_Your objective_:
Please transcribe exactly the lines from the first line of the records below through the line containing "ATOM 40 N N", including both, and omit all pictures.

_Records_:
# # # #
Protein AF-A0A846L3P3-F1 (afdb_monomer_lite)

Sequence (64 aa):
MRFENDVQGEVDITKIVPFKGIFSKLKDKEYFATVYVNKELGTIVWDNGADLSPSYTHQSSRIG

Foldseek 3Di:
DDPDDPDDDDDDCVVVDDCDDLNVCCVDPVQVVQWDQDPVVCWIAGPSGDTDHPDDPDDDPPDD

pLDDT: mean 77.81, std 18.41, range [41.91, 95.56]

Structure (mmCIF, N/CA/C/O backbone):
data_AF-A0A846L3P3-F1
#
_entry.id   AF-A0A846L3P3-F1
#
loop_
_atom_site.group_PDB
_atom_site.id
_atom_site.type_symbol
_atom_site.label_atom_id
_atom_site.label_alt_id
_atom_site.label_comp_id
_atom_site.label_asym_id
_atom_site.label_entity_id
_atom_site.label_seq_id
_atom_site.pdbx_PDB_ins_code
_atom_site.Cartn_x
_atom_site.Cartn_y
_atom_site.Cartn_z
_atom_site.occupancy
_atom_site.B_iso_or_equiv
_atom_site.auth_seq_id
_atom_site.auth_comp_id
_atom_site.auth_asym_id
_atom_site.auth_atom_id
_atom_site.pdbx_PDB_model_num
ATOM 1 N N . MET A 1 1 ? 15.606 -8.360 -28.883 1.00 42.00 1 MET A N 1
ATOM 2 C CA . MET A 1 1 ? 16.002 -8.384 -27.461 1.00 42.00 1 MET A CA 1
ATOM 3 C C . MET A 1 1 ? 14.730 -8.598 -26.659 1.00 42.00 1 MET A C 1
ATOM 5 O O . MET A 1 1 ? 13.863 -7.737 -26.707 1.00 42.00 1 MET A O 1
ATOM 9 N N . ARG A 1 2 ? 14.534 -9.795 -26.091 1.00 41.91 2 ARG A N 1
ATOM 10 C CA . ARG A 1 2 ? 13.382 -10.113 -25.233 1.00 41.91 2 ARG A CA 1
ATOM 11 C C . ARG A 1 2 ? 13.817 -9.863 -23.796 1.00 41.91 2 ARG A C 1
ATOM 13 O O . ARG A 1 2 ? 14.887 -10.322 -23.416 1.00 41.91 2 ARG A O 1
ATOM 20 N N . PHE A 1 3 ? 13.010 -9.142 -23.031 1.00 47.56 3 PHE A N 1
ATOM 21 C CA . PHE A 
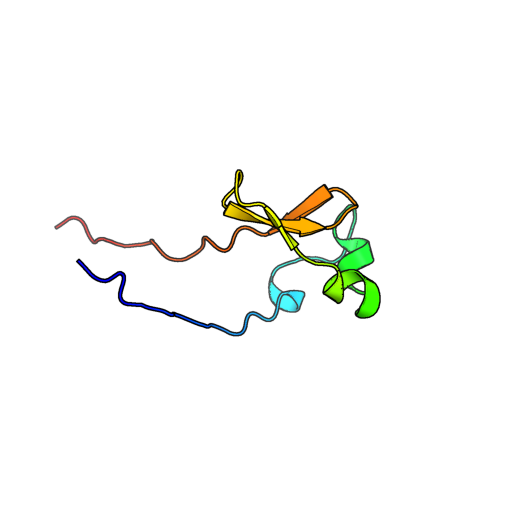1 3 ? 13.134 -9.149 -21.581 1.00 47.56 3 PHE A CA 1
ATOM 22 C C . PHE A 1 3 ? 12.576 -10.495 -21.102 1.00 47.56 3 PHE A C 1
ATOM 24 O O . PHE A 1 3 ? 11.395 -10.621 -20.810 1.00 47.56 3 PHE A O 1
ATOM 31 N N . GLU A 1 4 ? 13.412 -11.531 -21.145 1.00 52.78 4 GLU A N 1
ATOM 32 C CA . GLU A 1 4 ? 13.318 -12.654 -20.212 1.00 52.78 4 GLU A CA 1
ATOM 33 C C . GLU A 1 4 ? 13.698 -12.004 -18.870 1.00 52.78 4 GLU A C 1
ATOM 35 O O . GLU A 1 4 ? 14.758 -11.399 -18.751 1.00 52.78 4 GLU A O 1
ATOM 40 N N . ASN A 1 5 ? 12.813 -11.856 -17.891 1.00 52.81 5 ASN A N 1
ATOM 41 C CA . ASN A 1 5 ? 12.346 -12.933 -17.042 1.00 52.81 5 ASN A CA 1
ATOM 42 C C . ASN A 1 5 ? 11.061 -12.441 -16.345 1.00 52.81 5 ASN A C 1
ATOM 44 O O . ASN A 1 5 ? 11.131 -11.507 -15.545 1.00 52.81 5 ASN A O 1
ATOM 48 N N . ASP A 1 6 ? 9.911 -13.063 -16.616 1.00 55.53 6 ASP A N 1
ATOM 49 C CA . ASP A 1 6 ? 8.660 -12.894 -15.853 1.00 55.53 6 ASP A CA 1
ATOM 50 C C . ASP A 1 6 ? 8.813 -13.502 -14.440 1.00 55.53 6 ASP A C 1
ATOM 52 O O . ASP A 1 6 ? 8.138 -14.465 -14.071 1.00 55.53 6 ASP A O 1
ATOM 56 N N . VAL A 1 7 ? 9.763 -13.000 -13.644 1.00 59.22 7 VAL A N 1
ATOM 57 C CA . VAL A 1 7 ? 9.990 -13.484 -12.279 1.00 59.22 7 VAL A CA 1
ATOM 58 C C . VAL A 1 7 ? 8.823 -13.030 -11.418 1.00 59.22 7 VAL A C 1
ATOM 60 O O . VAL A 1 7 ? 8.710 -11.865 -11.046 1.00 59.22 7 VAL A O 1
ATOM 63 N N . GLN A 1 8 ? 7.957 -13.982 -11.101 1.00 61.62 8 GLN A N 1
ATOM 64 C CA . GLN A 1 8 ? 6.902 -13.833 -10.115 1.00 61.62 8 GLN A CA 1
ATOM 65 C C . GLN A 1 8 ? 7.392 -14.451 -8.807 1.00 61.62 8 GLN A C 1
ATOM 67 O O . GLN A 1 8 ? 7.962 -15.543 -8.797 1.00 61.62 8 GLN A O 1
ATOM 72 N N . GLY A 1 9 ? 7.192 -13.740 -7.703 1.00 68.50 9 GLY A N 1
ATOM 73 C CA . GLY A 1 9 ? 7.523 -14.213 -6.367 1.00 68.50 9 GLY A CA 1
ATOM 74 C C . GLY A 1 9 ? 6.408 -13.843 -5.406 1.00 68.50 9 GLY A C 1
ATOM 75 O O . GLY A 1 9 ? 5.881 -12.733 -5.456 1.00 68.50 9 GLY A O 1
ATOM 76 N N . GLU A 1 10 ? 6.046 -14.772 -4.530 1.00 75.62 10 GLU A N 1
ATOM 77 C CA . GLU A 1 10 ? 5.143 -14.483 -3.424 1.00 75.62 10 GLU A CA 1
ATOM 78 C C . GLU A 1 10 ? 5.951 -13.878 -2.276 1.00 75.62 10 GLU A C 1
ATOM 80 O O . GLU A 1 10 ? 6.908 -14.477 -1.780 1.00 75.62 10 GLU A O 1
ATOM 85 N N . VAL A 1 11 ? 5.572 -12.673 -1.856 1.00 78.00 11 VAL A N 1
ATOM 86 C CA . VAL A 1 11 ? 6.182 -11.988 -0.718 1.00 78.00 11 VAL A CA 1
ATOM 87 C C . VAL A 1 11 ? 5.161 -11.848 0.401 1.00 78.00 11 VAL A C 1
ATOM 89 O
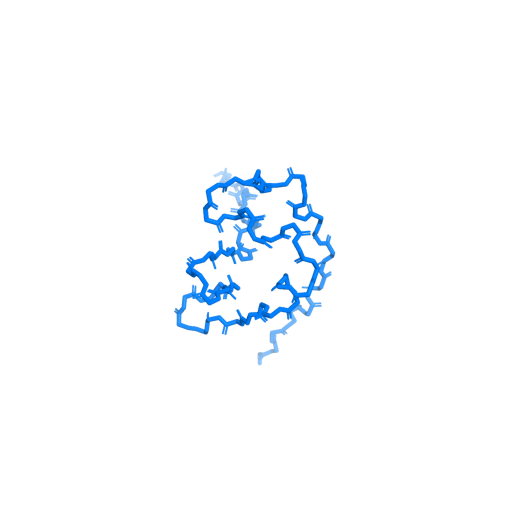 O . VAL A 1 11 ? 4.113 -11.223 0.254 1.00 78.00 11 VAL A O 1
ATOM 92 N N . ASP A 1 12 ? 5.484 -12.424 1.554 1.00 81.75 12 ASP A N 1
ATOM 93 C CA . ASP A 1 12 ? 4.707 -12.228 2.770 1.00 81.75 12 ASP A CA 1
ATOM 94 C C . ASP A 1 12 ? 5.133 -10.916 3.442 1.00 81.75 12 ASP A C 1
ATOM 96 O O . ASP A 1 12 ? 6.090 -10.863 4.223 1.00 81.75 12 ASP A O 1
ATOM 100 N N . ILE A 1 13 ? 4.411 -9.838 3.128 1.00 82.31 13 ILE A N 1
ATOM 101 C CA . ILE A 1 13 ? 4.711 -8.501 3.654 1.00 82.31 13 ILE A CA 1
ATOM 102 C C . ILE A 1 13 ? 4.541 -8.396 5.173 1.00 82.31 13 ILE A C 1
ATOM 104 O O . ILE A 1 13 ? 5.086 -7.472 5.776 1.00 82.31 13 ILE A O 1
ATOM 108 N N . THR A 1 14 ? 3.853 -9.348 5.817 1.00 83.62 14 THR A N 1
ATOM 109 C CA . THR A 1 14 ? 3.667 -9.340 7.278 1.00 83.62 14 THR A CA 1
ATOM 110 C C . THR A 1 14 ? 4.988 -9.503 8.032 1.00 83.62 14 THR A C 1
ATOM 112 O O . THR A 1 14 ? 5.101 -
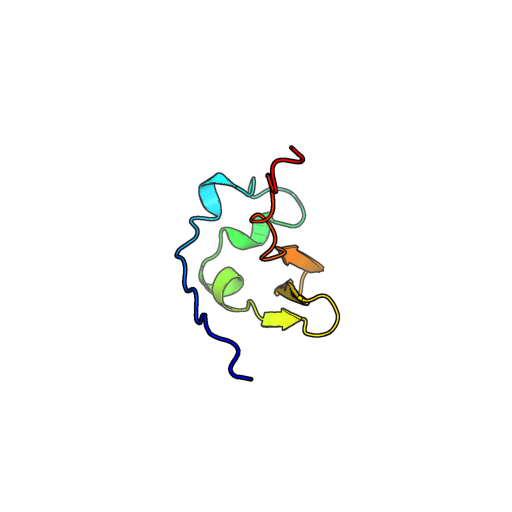9.083 9.184 1.00 83.62 14 THR A O 1
ATOM 115 N N . LYS A 1 15 ? 6.006 -10.065 7.367 1.00 82.94 15 LYS A N 1
ATOM 116 C CA . LYS A 1 15 ? 7.362 -10.259 7.901 1.00 82.94 15 LYS A CA 1
ATOM 117 C C . LYS A 1 15 ? 8.294 -9.078 7.636 1.00 82.94 15 LYS A C 1
ATOM 119 O O . LYS A 1 15 ? 9.383 -9.033 8.199 1.00 82.94 15 LYS A O 1
ATOM 124 N N . ILE A 1 16 ? 7.886 -8.151 6.771 1.00 81.12 16 ILE A N 1
ATOM 125 C CA . ILE A 1 16 ? 8.737 -7.076 6.241 1.00 81.12 16 ILE A CA 1
ATOM 126 C C . ILE A 1 16 ? 8.25
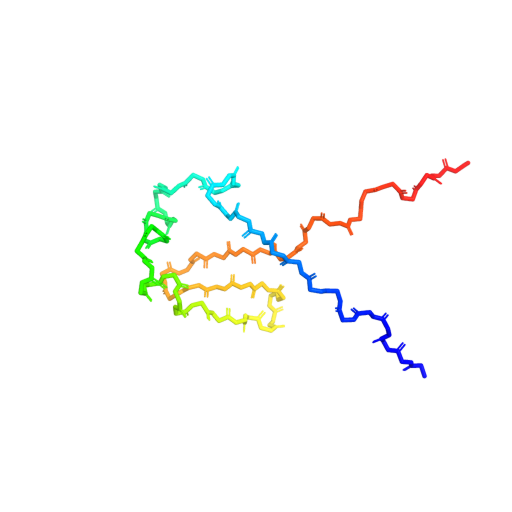7 -5.715 6.744 1.00 81.12 16 ILE A C 1
ATOM 128 O O . ILE A 1 16 ? 9.067 -4.855 7.085 1.00 81.12 16 ILE A O 1
ATOM 132 N N . VAL A 1 17 ? 6.940 -5.524 6.828 1.00 83.25 17 VAL A N 1
ATOM 133 C CA . VAL A 1 17 ? 6.333 -4.237 7.157 1.00 83.25 17 VAL A CA 1
ATOM 134 C C . VAL A 1 17 ? 5.683 -4.308 8.538 1.00 83.25 17 VAL A C 1
ATOM 136 O O . VAL A 1 17 ? 4.693 -5.019 8.727 1.00 83.25 17 VAL A O 1
ATOM 139 N N . PRO A 1 18 ? 6.167 -3.539 9.529 1.00 85.25 18 PRO A N 1
ATOM 140 C CA . PRO A 1 18 ? 5.417 -3.356 10.756 1.00 85.25 18 PRO A CA 1
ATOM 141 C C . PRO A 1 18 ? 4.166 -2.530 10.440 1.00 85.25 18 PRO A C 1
# # # #
_Answer to the problem_:
Protein AF-A0A846L3P3-F1 (afdb_monomer_lite)

Sequence (64 aa):
MRFENDVQGEVDITKIVPFKGIFSKLKDKEYFATVYVNKELGTIVWDNGADLSPSYTHQSSRIG

Foldseek 3Di:
DDPDDPDDDDDDCVVVDDCDDLNVCCVDPVQVVQWDQDPVVCWIAGPSGDTDHPDDPDDDPPDD

pLDDT: mean 77.81, std 18.41, range [41.91, 95.56]

Structure (mmCIF, N/CA/C/O backbone):
data_AF-A0A846L3P3-F1
#
_entry.id   AF-A0A846L3P3-F1
#
loop_
_atom_site.group_PDB
_atom_site.id
_atom_site.type_symbol
_atom_site.label_atom_id
_atom_site.label_alt_id
_atom_site.label_comp_id
_atom_site.label_asym_id
_atom_site.label_entity_id
_atom_site.label_seq_id
_atom_site.pdbx_PDB_ins_code
_atom_site.Cartn_x
_atom_site.Cartn_y
_atom_site.Cartn_z
_atom_site.occupancy
_atom_site.B_iso_or_equiv
_atom_site.auth_seq_id
_atom_site.auth_comp_id
_atom_site.auth_asym_id
_atom_site.auth_atom_id
_atom_site.pdbx_PDB_model_num
ATOM 1 N N . MET A 1 1 ? 15.606 -8.360 -28.883 1.00 42.00 1 MET A N 1
ATOM 2 C CA . MET A 1 1 ? 16.002 -8.384 -27.461 1.00 42.00 1 MET A CA 1
ATOM 3 C C . MET A 1 1 ? 14.730 -8.598 -26.659 1.00 42.00 1 MET A C 1
ATOM 5 O O . MET A 1 1 ? 13.863 -7.737 -26.707 1.00 42.00 1 MET A O 1
ATOM 9 N N . ARG A 1 2 ? 14.534 -9.795 -26.091 1.00 41.91 2 ARG A N 1
ATOM 10 C CA . ARG A 1 2 ? 13.382 -10.113 -25.233 1.00 41.91 2 ARG A CA 1
ATOM 11 C C . ARG A 1 2 ? 13.817 -9.863 -23.796 1.00 41.91 2 ARG A C 1
ATOM 13 O O . ARG A 1 2 ? 14.887 -10.322 -23.416 1.00 41.91 2 ARG A O 1
ATOM 20 N N . PHE A 1 3 ? 13.010 -9.142 -23.031 1.00 47.56 3 PHE A N 1
ATOM 21 C CA . PHE A 
1 3 ? 13.134 -9.149 -21.581 1.00 47.56 3 PHE A CA 1
ATOM 22 C C . PHE A 1 3 ? 12.576 -10.495 -21.102 1.00 47.56 3 PHE A C 1
ATOM 24 O O . PHE A 1 3 ? 11.395 -10.621 -20.810 1.00 47.56 3 PHE A O 1
ATOM 31 N N . GLU A 1 4 ? 13.412 -11.531 -21.145 1.00 52.78 4 GLU A N 1
ATOM 32 C CA . GLU A 1 4 ? 13.318 -12.654 -20.212 1.00 52.78 4 GLU A CA 1
ATOM 33 C C . GLU A 1 4 ? 13.698 -12.004 -18.870 1.00 52.78 4 GLU A C 1
ATOM 35 O O . GLU A 1 4 ? 14.758 -11.399 -18.751 1.00 52.78 4 GLU A O 1
ATOM 40 N N . ASN A 1 5 ? 12.813 -11.856 -17.891 1.00 52.81 5 ASN A N 1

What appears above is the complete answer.